In this study, we have used DNA microarrays to identify all members of the vir regulons that lie on the two most widely studied Ti plasmids. These microarrays contained all ORFs of the two Ti plasmids as well as ≈20 chromosomal genes thought to be constitutively expressed and several members of the putative SOS and heat-shock regulons. It seemed conceivable that either or both of these regulons might be AS-inducible, because phenolics are somewhat toxic at the concentrations used (13), and the T-DNA is processed to a single-stranded form (14) that might possibly cause SOS induction (15). As described below, these transcriptional profiling experiments confirmed the induction of virtually all known members of the vir regulons on the Ti plasmids and identified a small number of previously undescribed members. They also led to the discovery that VirA and VirG directly activate expression of the repABC operon, causing an increased copy number of this plasmid in response to host-released chemical signals.

Materials and Methods

Design of Oligonucleotides for PCR Amplification. Strains and plasmids used in this study are described in Table 2, which is published as supporting information on the PNAS web site. Oligonucleotides were designed by using the primer3 program (16).

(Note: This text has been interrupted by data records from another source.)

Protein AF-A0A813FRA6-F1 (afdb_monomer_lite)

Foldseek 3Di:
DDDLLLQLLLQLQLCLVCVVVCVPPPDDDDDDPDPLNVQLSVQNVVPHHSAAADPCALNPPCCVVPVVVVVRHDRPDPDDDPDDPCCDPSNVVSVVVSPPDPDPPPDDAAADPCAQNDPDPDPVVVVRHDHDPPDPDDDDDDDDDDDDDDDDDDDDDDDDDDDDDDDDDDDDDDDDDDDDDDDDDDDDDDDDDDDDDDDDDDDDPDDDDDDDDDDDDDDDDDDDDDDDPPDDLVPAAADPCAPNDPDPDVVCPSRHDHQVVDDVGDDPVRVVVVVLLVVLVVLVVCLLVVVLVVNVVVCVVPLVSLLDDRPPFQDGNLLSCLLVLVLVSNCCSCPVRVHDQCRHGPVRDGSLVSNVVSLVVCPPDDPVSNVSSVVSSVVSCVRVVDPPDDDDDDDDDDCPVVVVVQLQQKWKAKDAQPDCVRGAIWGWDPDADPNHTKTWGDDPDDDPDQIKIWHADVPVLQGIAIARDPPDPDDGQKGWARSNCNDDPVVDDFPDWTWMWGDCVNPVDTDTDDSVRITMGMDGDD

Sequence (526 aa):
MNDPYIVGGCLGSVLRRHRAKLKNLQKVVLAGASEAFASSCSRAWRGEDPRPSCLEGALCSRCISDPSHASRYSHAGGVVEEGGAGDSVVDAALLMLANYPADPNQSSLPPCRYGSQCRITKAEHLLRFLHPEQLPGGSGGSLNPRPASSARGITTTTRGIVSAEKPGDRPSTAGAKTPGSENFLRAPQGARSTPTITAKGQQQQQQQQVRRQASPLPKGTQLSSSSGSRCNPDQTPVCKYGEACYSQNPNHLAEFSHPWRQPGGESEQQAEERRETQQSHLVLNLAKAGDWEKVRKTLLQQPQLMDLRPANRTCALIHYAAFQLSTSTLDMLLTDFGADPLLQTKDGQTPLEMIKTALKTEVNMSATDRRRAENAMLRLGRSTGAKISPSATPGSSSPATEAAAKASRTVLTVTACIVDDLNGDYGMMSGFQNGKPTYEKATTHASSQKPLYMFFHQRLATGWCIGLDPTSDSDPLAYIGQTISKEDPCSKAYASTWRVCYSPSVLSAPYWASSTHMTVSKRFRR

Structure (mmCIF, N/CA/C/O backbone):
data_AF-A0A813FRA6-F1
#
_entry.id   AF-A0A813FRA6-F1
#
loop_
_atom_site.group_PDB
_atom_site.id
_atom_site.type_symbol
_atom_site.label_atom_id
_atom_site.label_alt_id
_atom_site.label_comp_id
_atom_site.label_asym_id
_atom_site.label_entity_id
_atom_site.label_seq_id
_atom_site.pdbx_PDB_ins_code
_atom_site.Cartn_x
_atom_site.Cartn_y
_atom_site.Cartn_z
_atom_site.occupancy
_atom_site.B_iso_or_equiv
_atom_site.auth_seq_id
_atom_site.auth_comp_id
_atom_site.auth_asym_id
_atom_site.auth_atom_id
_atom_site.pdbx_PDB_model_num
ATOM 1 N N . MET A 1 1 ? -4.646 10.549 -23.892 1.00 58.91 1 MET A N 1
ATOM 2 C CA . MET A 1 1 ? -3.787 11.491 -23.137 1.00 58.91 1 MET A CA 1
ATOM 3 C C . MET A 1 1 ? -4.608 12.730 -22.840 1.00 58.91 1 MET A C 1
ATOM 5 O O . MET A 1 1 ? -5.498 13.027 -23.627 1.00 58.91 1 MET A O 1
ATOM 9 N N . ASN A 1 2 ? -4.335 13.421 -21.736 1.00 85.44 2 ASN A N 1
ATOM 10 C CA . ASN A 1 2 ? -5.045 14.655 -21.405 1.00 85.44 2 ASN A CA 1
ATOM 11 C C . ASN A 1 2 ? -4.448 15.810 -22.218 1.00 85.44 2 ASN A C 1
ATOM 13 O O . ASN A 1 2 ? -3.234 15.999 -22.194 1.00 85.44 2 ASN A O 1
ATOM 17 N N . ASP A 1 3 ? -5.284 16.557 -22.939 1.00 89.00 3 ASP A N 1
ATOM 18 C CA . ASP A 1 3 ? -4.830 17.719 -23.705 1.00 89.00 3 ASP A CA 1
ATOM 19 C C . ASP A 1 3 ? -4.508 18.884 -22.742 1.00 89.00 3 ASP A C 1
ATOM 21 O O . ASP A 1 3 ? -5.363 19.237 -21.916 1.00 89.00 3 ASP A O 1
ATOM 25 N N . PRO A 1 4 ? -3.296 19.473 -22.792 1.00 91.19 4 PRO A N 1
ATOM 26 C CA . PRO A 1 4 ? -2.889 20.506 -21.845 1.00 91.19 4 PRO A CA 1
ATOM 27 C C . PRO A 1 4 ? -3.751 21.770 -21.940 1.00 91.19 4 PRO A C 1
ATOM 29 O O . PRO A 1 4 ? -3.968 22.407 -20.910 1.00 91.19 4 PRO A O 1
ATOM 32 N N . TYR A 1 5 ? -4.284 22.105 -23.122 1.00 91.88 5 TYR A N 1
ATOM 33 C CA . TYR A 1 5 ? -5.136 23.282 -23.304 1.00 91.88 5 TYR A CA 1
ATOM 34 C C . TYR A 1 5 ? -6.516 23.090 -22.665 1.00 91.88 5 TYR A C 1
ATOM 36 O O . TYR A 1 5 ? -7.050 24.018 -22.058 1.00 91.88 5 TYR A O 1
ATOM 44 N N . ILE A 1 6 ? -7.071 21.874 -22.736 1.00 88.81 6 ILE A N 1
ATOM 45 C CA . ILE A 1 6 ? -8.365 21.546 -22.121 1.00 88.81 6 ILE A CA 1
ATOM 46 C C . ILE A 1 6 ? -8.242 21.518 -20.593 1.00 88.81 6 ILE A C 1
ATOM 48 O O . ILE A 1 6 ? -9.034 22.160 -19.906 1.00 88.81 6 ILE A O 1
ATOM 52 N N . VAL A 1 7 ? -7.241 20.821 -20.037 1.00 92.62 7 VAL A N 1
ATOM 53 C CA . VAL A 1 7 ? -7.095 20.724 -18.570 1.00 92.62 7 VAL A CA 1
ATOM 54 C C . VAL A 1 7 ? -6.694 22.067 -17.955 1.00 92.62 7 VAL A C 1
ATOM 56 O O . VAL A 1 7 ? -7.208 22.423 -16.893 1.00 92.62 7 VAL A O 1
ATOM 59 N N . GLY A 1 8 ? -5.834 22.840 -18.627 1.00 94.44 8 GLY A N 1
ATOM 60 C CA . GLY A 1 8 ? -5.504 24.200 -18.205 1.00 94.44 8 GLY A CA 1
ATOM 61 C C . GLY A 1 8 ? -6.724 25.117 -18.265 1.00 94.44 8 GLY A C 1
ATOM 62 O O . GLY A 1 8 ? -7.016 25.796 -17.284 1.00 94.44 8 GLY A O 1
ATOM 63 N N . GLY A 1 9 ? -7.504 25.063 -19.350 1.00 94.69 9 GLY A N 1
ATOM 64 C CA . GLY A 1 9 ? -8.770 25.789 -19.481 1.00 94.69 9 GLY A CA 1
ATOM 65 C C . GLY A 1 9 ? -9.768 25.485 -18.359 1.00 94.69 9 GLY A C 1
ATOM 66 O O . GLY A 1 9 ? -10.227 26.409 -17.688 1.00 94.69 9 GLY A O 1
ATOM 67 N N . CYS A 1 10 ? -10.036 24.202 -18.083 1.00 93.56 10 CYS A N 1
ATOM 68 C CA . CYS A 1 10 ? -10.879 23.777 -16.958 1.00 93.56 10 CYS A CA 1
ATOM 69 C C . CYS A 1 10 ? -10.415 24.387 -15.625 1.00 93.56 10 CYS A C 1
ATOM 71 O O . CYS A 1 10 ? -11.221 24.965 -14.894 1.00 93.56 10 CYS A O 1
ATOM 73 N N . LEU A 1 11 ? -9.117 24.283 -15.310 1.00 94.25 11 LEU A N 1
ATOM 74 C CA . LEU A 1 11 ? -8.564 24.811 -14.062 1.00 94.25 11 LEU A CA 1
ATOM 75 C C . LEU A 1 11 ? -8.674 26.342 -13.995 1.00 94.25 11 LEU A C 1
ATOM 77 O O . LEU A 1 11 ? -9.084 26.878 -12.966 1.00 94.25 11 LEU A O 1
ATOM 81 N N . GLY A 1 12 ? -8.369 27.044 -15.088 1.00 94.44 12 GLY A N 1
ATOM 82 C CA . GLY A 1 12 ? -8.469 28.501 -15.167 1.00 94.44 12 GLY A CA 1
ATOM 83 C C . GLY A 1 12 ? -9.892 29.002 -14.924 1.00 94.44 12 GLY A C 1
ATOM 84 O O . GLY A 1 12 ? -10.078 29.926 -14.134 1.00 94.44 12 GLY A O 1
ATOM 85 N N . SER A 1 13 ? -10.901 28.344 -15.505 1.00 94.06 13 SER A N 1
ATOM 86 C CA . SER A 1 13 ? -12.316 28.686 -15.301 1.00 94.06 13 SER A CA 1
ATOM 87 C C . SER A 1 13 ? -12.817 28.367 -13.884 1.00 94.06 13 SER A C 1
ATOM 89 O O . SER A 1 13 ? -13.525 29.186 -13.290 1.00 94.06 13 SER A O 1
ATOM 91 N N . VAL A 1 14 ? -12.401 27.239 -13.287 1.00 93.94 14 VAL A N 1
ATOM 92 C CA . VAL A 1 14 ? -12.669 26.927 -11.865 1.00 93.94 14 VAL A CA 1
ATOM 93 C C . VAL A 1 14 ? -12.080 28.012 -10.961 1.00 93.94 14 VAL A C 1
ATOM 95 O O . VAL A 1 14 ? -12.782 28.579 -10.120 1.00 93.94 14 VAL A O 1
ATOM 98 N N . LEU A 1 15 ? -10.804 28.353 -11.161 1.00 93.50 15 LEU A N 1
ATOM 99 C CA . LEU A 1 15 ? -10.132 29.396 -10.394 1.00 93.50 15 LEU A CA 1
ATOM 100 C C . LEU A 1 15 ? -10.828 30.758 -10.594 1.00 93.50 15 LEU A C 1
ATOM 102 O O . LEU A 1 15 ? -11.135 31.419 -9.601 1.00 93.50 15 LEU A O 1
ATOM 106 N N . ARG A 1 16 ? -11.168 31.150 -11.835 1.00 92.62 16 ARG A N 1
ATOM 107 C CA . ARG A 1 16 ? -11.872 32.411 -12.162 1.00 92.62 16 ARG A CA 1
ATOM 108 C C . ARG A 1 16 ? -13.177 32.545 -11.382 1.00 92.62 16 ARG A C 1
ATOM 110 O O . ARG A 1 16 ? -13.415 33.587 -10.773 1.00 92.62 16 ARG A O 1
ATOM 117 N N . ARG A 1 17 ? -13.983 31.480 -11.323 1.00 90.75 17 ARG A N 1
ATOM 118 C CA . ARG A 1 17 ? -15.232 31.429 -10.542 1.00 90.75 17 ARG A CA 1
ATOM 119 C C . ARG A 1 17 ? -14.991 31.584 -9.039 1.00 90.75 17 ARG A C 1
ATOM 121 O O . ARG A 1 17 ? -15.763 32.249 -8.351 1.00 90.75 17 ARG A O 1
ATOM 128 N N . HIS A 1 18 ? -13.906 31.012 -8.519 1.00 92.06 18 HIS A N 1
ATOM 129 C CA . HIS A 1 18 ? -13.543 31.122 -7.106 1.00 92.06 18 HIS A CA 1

We used default settings except for the following parameters: product size range, 501-900 (most preferred) or 300-500 (acceptable) and %GC, 40-60; maximum polyX, 3; and CG clamp, 1. The primers were synthesized by IDT Technologies (Coralville, IA) and are listed in Table 3, which is published as supporting information on the PNAS web site. PCR reactions were carried out by using genomic DNA from derivatives of strains R10 or C58 as templates and Platinum TaqDNA polymerase (Invitrogen). PCR products were purified by using 96-well multiscreen filter plates (Millipore).

Spotting PCR Products onto Glass Slides. Purified PCR products were transferred to 384-well plates, and water was removed by evaporation. DNA fragments were resuspended in 3×SSC buffer supplemented with 1.5 M betaine (17) and spotted on glass slides coated with aminosilane (CMT-GAPSII, Corning). Each DNA sample was spotted three times per slide by using a MicroGrid II DNA Arrayer (Matrix Science, Boston). DNA was crosslinked to the slides using heat and UV irradiation (18).

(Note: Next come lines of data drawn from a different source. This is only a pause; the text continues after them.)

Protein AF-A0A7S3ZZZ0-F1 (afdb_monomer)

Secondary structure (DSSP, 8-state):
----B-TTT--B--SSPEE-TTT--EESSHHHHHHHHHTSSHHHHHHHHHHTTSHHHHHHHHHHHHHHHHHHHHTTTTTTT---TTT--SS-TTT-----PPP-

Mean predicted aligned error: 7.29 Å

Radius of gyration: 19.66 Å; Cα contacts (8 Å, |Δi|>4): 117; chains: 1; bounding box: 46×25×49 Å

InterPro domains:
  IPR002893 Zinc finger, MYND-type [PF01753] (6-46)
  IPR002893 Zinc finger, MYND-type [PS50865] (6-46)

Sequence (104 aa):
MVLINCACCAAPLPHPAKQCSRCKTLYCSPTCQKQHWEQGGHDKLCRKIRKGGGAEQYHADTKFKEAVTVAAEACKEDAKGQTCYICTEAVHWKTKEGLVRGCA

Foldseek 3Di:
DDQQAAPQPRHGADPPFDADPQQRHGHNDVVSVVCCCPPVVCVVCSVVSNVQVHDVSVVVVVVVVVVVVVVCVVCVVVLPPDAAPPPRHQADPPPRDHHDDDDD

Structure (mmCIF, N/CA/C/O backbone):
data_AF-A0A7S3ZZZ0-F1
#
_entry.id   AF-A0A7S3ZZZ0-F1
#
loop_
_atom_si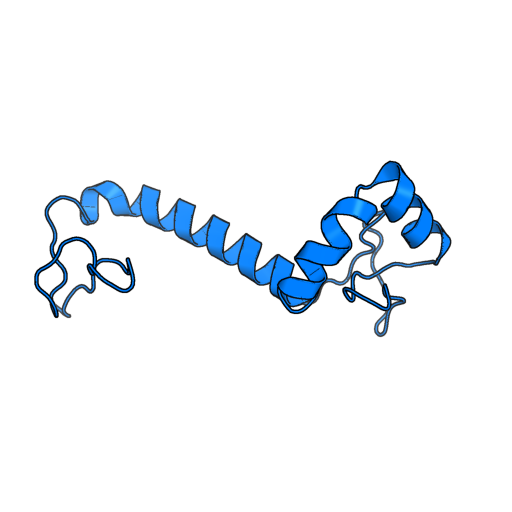te.group_PDB
_atom_site.id
_atom_site.type_symbol
_atom_site.label_atom_id
_atom_site.label_alt_id
_atom_site.label_comp_id
_atom_site.label_asym_id
_atom_site.label_entity_id
_atom_site.label_seq_id
_atom_site.pdbx_PDB_ins_code
_atom_site.Cartn_x
_atom_site.Cartn_y
_atom_site.Cartn_z
_atom_site.occupancy
_atom_site.B_iso_or_equiv
_atom_site.auth_seq_id
_atom_site.auth_comp_id
_atom_site.auth_asym_id
_atom_site.auth_atom_id
_atom_site.pdbx_PDB_model_num
ATOM 1 N N . MET A 1 1 ? -9.465 7.054 -7.142 1.00 51.59 1 MET A N 1
ATOM 2 C CA . MET A 1 1 ? -8.395 7.871 -7.754 1.00 51.59 1 MET A CA 1
ATOM 3 C C . MET A 1 1 ? -7.522 6.903 -8.519 1.00 51.59 1 MET A C 1
ATOM 5 O O . MET A 1 1 ? -6.846 6.103 -7.887 1.00 51.59 1 MET A O 1
ATOM 9 N N . VAL A 1 2 ? -7.605 6.916 -9.849 1.00 62.94 2 VAL A N 1
ATOM 10 C CA . VAL A 1 2 ? -6.803 6.012 -10.679 1.00 62.94 2 VAL A CA 1
ATOM 11 C C . VAL A 1 2 ? -5.350 6.464 -10.572 1.00 62.94 2 VAL A C 1
ATOM 13 O O . VAL A 1 2 ? -5.057 7.647 -10.750 1.00 62.94 2 VAL A O 1
ATOM 16 N N . LEU A 1 3 ? -4.436 5.550 -10.246 1.00 78.00 3 LEU A N 1
ATOM 17 C CA . LEU A 1 3 ? -3.007 5.839 -10.341 1.00 78.00 3 LEU A CA 1
ATOM 18 C C . LEU A 1 3 ? -2.707 6.122 -11.817 1.00 78.00 3 LEU A C 1
ATOM 20 O O . LEU A 1 3 ? -2.816 5.220 -12.634 1.00 78.00 3 LEU A O 1
ATOM 24 N N . ILE A 1 4 ? -2.376 7.364 -12.167 1.00 89.69 4 ILE A N 1
ATOM 25 C CA . ILE A 1 4 ? -2.099 7.776 -13.557 1.00 89.69 4 ILE A CA 1
ATOM 26 C C . ILE A 1 4 ? -0.629 8.130 -13.792 1.00 89.69 4 ILE A C 1
ATOM 28 O O . ILE A 1 4 ? -0.275 8.586 -14.872 1.00 89.69 4 ILE A O 1
ATOM 32 N N . ASN A 1 5 ? 0.242 7.887 -12.810 1.00 93.50 5 ASN A N 1
ATOM 33 C CA . ASN A 1 5 ? 1.657 8.245 -12.876 1.00 93.50 5 ASN A CA 1
ATOM 34 C C . ASN A 1 5 ? 2.548 7.002 -12.773 1.00 93.50 5 ASN A C 1
ATOM 36 O O . ASN A 1 5 ? 2.214 6.017 -12.111 1.00 93.50 5 ASN A O 1
ATOM 40 N N . CYS A 1 6 ? 3.718 7.063 -13.406 1.00 95.06 6 CYS A N 1
ATOM 41 C CA . CYS A 1 6 ? 4.752 6.044 -13.314 1.00 95.06 6 CYS A CA 1
ATOM 42 C C . CYS A 1 6 ? 5.249 5.927 -11.873 1.00 95.06 6 CYS A C 1
ATOM 44 O O . CYS A 1 6 ? 5.759 6.897 -11.317 1.00 95.06 6 CYS A O 1
ATOM 46 N N . ALA A 1 7 ? 5.207 4.725 -11.296 1.00 94.62 7 ALA A N 1
ATOM 47 C CA . ALA A 1 7 ? 5.686 4.510 -9.929 1.00 94.62 7 ALA A CA 1
ATOM 48 C C . ALA A 1 7 ? 7.207 4.712 -9.760 1.00 94.62 7 ALA A C 1
ATOM 50 O O . ALA A 1 7 ? 7.684 4.821 -8.638 1.00 94.62 7 ALA A O 1
ATOM 51 N N . CYS A 1 8 ? 7.976 4.757 -10.854 1.00 96.56 8 CYS A N 1
ATOM 52 C CA . CYS A 1 8 ? 9.428 4.956 -10.805 1.00 96.56 8 CYS A CA 1
ATOM 53 C C . CYS A 1 8 ? 9.853 6.425 -10.925 1.00 96.56 8 CYS A C 1
ATOM 55 O O . CYS A 1 8 ? 10.779 6.846 -10.244 1.00 96.56 8 CYS A O 1
ATOM 57 N N . CYS A 1 9 ? 9.239 7.181 -11.841 1.00 95.25 9 CYS A N 1
ATOM 58 C CA . CYS A 1 9 ? 9.685 8.533 -12.205 1.00 95.25 9 CYS A CA 1
ATOM 59 C C . CYS A 1 9 ? 8.586 9.596 -12.090 1.00 95.25 9 CYS A C 1
ATOM 61 O O . CYS A 1 9 ? 8.796 10.728 -12.509 1.00 95.25 9 CYS A O 1
ATOM 63 N N . ALA A 1 10 ? 7.406 9.229 -11.582 1.00 94.50 10 ALA A N 1
ATOM 64 C CA . ALA A 1 10 ? 6.227 10.084 -11.432 1.00 94.50 10 ALA A CA 1
ATOM 65 C C . ALA A 1 10 ? 5.664 10.704 -12.727 1.00 94.50 10 ALA A C 1
ATOM 67 O O . ALA A 1 10 ? 4.665 11.417 -12.661 1.00 94.50 10 ALA A O 1
ATOM 68 N N . ALA A 1 11 ? 6.234 10.400 -13.899 1.00 94.62 11 ALA A N 1
ATOM 69 C CA . ALA A 1 11 ? 5.722 10.878 -15.180 1.00 94.62 11 ALA A CA 1
ATOM 70 C C . ALA A 1 11 ? 4.265 10.426 -15.406 1.00 94.62 11 ALA A C 1
ATOM 72 O O . ALA A 1 11 ? 3.948 9.269 -15.099 1.00 94.62 11 ALA A O 1
ATOM 73 N N . PRO A 1 12 ? 3.395 11.287 -15.962 1.00 94.44 12 PRO A N 1
ATOM 74 C CA . PRO A 1 12 ? 2.027 10.911 -16.302 1.00 94.44 12 PRO A CA 1
ATOM 75 C C . PRO A 1 12 ? 2.018 9.797 -17.355 1.00 94.44 12 PRO A C 1
ATOM 77 O O . PRO A 1 12 ? 2.903 9.716 -18.212 1.00 94.44 12 PRO A O 1
ATOM 80 N N . LEU A 1 13 ? 1.025 8.917 -17.279 1.00 92.56 13 LEU A N 1
ATOM 81 C CA . LEU A 1 13 ? 0.897 7.737 -18.125 1.00 92.56 13 LEU A CA 1
ATOM 82 C C . LEU A 1 13 ? -0.319 7.833 -19.051 1.00 92.56 13 LEU A C 1
ATOM 84 O O . LEU A 1 13 ? -1.370 8.324 -18.636 1.00 92.56 13 LEU A O 1
ATOM 88 N N . PRO A 1 14 ? -0.216 7.300 -20.282 1.00 86.88 14 PRO A N 1
ATOM 89 C CA . PRO A 1 14 ? -1.376 7.101 -21.140 1.00 86.88 14 PRO A CA 1
ATOM 90 C C . PRO A 1 14 ? -2.278 5.995 -20.575 1.00 86.88 14 PRO A C 1
ATOM 92 O O . PRO A 1 14 ? -1.810 5.102 -19.866 1.00 86.88 14 PRO A O 1
ATOM 95 N N . HIS A 1 15 ? -3.565 6.014 -20.925 1.00 82.31 15 HIS A N 1
ATOM 96 C CA . HIS A 1 15 ? -4.504 4.952 -20.568 1.00 82.31 15 HIS A CA 1
ATOM 97 C C . HIS A 1 15 ? -4.850 4.107 -21.812 1.00 82.31 15 HIS A C 1
ATOM 99 O O . HIS A 1 15 ? -5.362 4.678 -22.775 1.00 82.31 15 HIS A O 1
ATOM 105 N N . PRO A 1 16 ? -4.591 2.779 -21.831 1.00 83.88 16 PRO A N 1
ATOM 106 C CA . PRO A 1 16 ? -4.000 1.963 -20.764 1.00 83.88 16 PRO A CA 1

Bacterial Culturing and RNA Extraction. Strains were cultured for 24 h in acidified AB minimal medium (19) in the presence or absence of 100 μM AS. The initial OD₆₀₀ of each culture was 0.25, and cultures were diluted as needed to keep the OD₆₀₀ at or below 0.5. Two milliliters of the resulting cultures were mixed with 4 ml of RNA Protect Bacteria Reagent (Qiagen, Valencia, CA) and processed as recommended by the manufacturer. RNA was purified by using RNeasy mini columns (Qiagen). Before elution, RNA was treated with DNase I to remove contaminating DNA. Integrity of RNA was monitored by agarose gel electrophoresis.

cDNA Synthesis and Hybridization. Fluorescent cDNA probes were synthesized, purified, and used to probe microarrays following a published procedure (18). Briefly, RNA samples were treated with Superscript II reverse transcriptase (Invitrogen) in the presence of dNTPs (Invitrogen), aminoallyl-dUTP (Sigma), and random hexamers (Invitrogen). The resulting cDNA was purified with PCR purification columns (Qiagen), coupled to either Cy3 or Cy5 dyes by incubation with Cy3- or Cy5-NHS (Amersham Pharmacia Biosciences) at pH 9.3, and purified again with PCR purification columns. cDNA concentrations and efficiency of dye incorporation were measured by using a NanoDrop ND-1000 fluorescence spectrophotometer (NanoDrop Technologies, Wilmington, DE). Glass-slide microarrays were incubated in prehybridization buffer (1% BSA/5 × SSC/0.1% SDS) at 42°C for 2 h to decrease nonspecific binding of the probes. The slides were then hybridized with the probes in hybridization buffer (5 × SSC/0.1% SDS/50% form-amide) at 42°C overnight and washed sequentially with a buffer containing 1 × SSC and 0.2% SDS, at 50°C, then a buffer containing 0.1 × SSC and 0.2% SDS, at 22°C and then washed twice with a buffer containing 0.1 × SSC buffer at 22°C. Slides were analyzed by using an Axon GenePix 400B scanner (Axon Instruments, Union City, CA). Tagged image file format (TIFF) images (16 bit) were analyzed by using the scanalyze 2.50 program (http://rana.lbl.gov/EisenSoftware.htm). A normalization coefficient was computed by averaging the signal intensity ratio of 21 chromosomally encoded genes on each array. Four replicate experiments (with independent bacterial culturing, RNA preparation, cDNA probe synthesis, dye coupling, and hybridizations) were performed with dyes swapped in two trials for each strain.

DNA Dot Blotting. Strains were cultured for 24 h in the presence or absence of 100 μM AS and harvested at midexponential phase (OD₆₀₀ = 0.4). Cells were resuspended in TE buffer (10 mM Tris·HCl/1 mM EDTA, pH 8.0) and lysed by incubation at 55°C with 1.25% SDS/0.6 M NaCl/0.6 mg/ml proteinase K for 30 min. The lysate was extracted with phenol-chloroform, and the nucleic acids were ethanol-precipitated and resuspended in TE buffer supplemented with RNase (20 μg/ml). DNA was purified, and 3-fold serial dilutions were spotted onto Zeta-Probe Blotting membranes (Bio-Rad), using a Minifold I Dot Blot System (Schleicher & Schuell). Each filter was probed with radiolabeled PCR products containing the virD5, bapA, kdpD, or rpoD genes to detect the Ti plasmid, pAtC58, the linear chromosome, and the circular chromosome, respectively. Radioactivity was quantified by using a Storm B840 Phosphorimager and imagequant software (Molecular Dynamics).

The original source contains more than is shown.